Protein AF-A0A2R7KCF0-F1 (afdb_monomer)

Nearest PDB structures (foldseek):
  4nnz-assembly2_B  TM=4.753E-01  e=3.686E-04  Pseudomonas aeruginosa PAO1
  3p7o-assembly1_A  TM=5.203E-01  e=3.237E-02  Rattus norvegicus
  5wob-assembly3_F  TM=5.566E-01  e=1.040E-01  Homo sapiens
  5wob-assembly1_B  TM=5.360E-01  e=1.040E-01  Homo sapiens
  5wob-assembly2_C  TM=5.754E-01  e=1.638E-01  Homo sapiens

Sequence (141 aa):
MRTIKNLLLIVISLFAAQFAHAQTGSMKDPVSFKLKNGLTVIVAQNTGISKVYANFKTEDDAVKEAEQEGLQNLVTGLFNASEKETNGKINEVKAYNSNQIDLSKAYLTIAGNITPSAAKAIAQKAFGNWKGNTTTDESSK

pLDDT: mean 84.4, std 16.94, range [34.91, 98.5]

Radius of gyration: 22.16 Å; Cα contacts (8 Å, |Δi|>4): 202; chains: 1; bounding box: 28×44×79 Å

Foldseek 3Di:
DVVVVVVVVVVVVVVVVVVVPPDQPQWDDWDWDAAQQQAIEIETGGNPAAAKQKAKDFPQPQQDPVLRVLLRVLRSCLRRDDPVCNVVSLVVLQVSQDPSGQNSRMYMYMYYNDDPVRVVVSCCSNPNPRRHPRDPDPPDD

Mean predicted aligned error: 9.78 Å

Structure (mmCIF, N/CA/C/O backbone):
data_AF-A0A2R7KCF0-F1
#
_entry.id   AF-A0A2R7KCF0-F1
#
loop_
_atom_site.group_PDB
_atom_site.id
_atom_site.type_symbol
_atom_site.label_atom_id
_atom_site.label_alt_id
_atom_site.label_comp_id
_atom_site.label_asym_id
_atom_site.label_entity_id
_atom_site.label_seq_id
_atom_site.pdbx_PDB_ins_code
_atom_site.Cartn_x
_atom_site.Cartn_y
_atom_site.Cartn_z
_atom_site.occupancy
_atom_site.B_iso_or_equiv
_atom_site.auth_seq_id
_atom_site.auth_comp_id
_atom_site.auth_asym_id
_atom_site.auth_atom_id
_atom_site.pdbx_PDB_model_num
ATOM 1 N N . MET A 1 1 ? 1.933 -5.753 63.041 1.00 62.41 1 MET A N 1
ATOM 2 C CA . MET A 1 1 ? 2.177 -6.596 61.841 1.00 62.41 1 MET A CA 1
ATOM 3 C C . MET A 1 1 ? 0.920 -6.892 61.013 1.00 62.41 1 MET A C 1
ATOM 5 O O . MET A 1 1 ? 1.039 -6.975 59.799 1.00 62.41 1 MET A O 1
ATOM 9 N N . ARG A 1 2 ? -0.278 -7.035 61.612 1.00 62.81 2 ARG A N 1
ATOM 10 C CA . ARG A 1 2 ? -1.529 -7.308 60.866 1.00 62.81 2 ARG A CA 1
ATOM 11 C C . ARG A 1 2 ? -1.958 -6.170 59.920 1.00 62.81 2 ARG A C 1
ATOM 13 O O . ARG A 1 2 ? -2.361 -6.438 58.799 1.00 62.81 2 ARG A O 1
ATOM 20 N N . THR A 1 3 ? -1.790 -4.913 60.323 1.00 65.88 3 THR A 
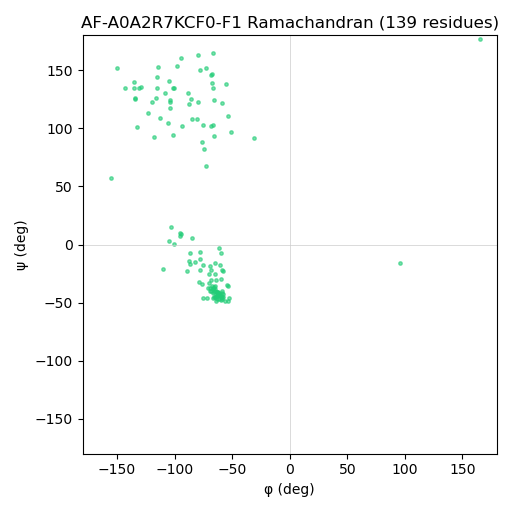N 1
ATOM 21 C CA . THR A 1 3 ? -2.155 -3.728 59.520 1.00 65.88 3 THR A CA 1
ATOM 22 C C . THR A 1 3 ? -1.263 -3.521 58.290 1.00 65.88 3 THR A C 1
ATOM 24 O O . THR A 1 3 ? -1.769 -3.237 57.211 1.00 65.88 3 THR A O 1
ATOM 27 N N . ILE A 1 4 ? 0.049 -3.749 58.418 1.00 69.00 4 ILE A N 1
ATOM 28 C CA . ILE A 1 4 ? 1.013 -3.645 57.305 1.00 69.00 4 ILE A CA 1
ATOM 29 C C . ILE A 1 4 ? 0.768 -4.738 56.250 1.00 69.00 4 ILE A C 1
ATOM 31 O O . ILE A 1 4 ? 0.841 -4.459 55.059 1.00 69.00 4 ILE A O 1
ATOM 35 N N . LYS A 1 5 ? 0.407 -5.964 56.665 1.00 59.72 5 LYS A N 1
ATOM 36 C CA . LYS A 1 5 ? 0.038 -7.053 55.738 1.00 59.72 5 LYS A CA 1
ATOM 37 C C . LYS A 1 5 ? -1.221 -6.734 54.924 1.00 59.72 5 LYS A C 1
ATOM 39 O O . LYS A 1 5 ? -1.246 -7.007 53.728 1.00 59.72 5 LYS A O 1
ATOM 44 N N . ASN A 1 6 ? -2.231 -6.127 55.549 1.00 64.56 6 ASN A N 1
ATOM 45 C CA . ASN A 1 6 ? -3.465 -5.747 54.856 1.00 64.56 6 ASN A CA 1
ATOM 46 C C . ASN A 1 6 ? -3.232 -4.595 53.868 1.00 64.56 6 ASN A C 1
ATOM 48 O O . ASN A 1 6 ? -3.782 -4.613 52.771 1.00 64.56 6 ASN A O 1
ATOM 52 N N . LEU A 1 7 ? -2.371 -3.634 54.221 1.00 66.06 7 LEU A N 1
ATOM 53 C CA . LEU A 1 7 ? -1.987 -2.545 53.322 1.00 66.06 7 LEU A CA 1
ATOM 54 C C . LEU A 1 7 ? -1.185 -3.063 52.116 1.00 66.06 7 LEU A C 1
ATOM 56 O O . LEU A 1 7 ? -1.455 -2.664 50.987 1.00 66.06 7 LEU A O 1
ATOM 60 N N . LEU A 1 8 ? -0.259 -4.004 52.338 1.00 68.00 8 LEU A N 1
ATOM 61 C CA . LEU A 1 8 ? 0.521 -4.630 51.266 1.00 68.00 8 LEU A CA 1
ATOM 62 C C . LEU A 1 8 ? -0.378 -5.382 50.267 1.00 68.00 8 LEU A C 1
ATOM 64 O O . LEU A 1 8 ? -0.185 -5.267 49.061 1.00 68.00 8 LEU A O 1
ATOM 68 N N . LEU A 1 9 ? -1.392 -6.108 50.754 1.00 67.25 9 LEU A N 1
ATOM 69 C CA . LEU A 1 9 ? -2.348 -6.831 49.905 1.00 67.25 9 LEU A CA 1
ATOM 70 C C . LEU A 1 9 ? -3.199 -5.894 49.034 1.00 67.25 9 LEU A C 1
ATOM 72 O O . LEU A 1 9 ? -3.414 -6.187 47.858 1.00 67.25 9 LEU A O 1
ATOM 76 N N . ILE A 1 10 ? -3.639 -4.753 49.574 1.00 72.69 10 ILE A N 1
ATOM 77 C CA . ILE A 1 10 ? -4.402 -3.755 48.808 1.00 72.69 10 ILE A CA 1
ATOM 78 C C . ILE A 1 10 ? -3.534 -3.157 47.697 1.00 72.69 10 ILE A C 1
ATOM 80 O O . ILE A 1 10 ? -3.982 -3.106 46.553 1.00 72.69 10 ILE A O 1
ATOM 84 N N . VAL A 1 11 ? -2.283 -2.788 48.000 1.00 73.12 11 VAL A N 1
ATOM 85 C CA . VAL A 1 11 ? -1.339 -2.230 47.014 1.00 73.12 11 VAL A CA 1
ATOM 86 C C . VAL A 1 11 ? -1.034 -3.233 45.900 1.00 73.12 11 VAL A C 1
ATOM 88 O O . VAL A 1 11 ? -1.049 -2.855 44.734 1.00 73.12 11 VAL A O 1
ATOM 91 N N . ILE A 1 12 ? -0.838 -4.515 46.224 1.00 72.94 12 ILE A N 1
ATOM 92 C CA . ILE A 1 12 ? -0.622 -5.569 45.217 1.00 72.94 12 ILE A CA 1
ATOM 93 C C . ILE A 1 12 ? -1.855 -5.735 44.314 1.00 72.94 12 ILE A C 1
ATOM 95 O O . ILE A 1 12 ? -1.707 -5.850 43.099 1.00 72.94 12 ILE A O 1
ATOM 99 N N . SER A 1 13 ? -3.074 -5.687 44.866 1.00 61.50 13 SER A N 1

--*--

Of all the entries above, output exactly the lines between the one holding "ATOM 48 O O" and the one holding "ATOM 54 C C", inclusive.

ATOM 48 O O . ASN A 1 6 ? -3.782 -4.613 52.771 1.00 64.56 6 ASN A O 1
ATOM 52 N N . LEU A 1 7 ? -2.371 -3.634 54.221 1.00 66.06 7 LEU A N 1
ATOM 53 C CA . LEU A 1 7 ? -1.987 -2.545 53.322 1.00 66.06 7 LEU A CA 1
ATOM 54 C C . LEU A 1 7 ? -1.185 -3.063 52.116 1.00 66.06 7 LEU A C 1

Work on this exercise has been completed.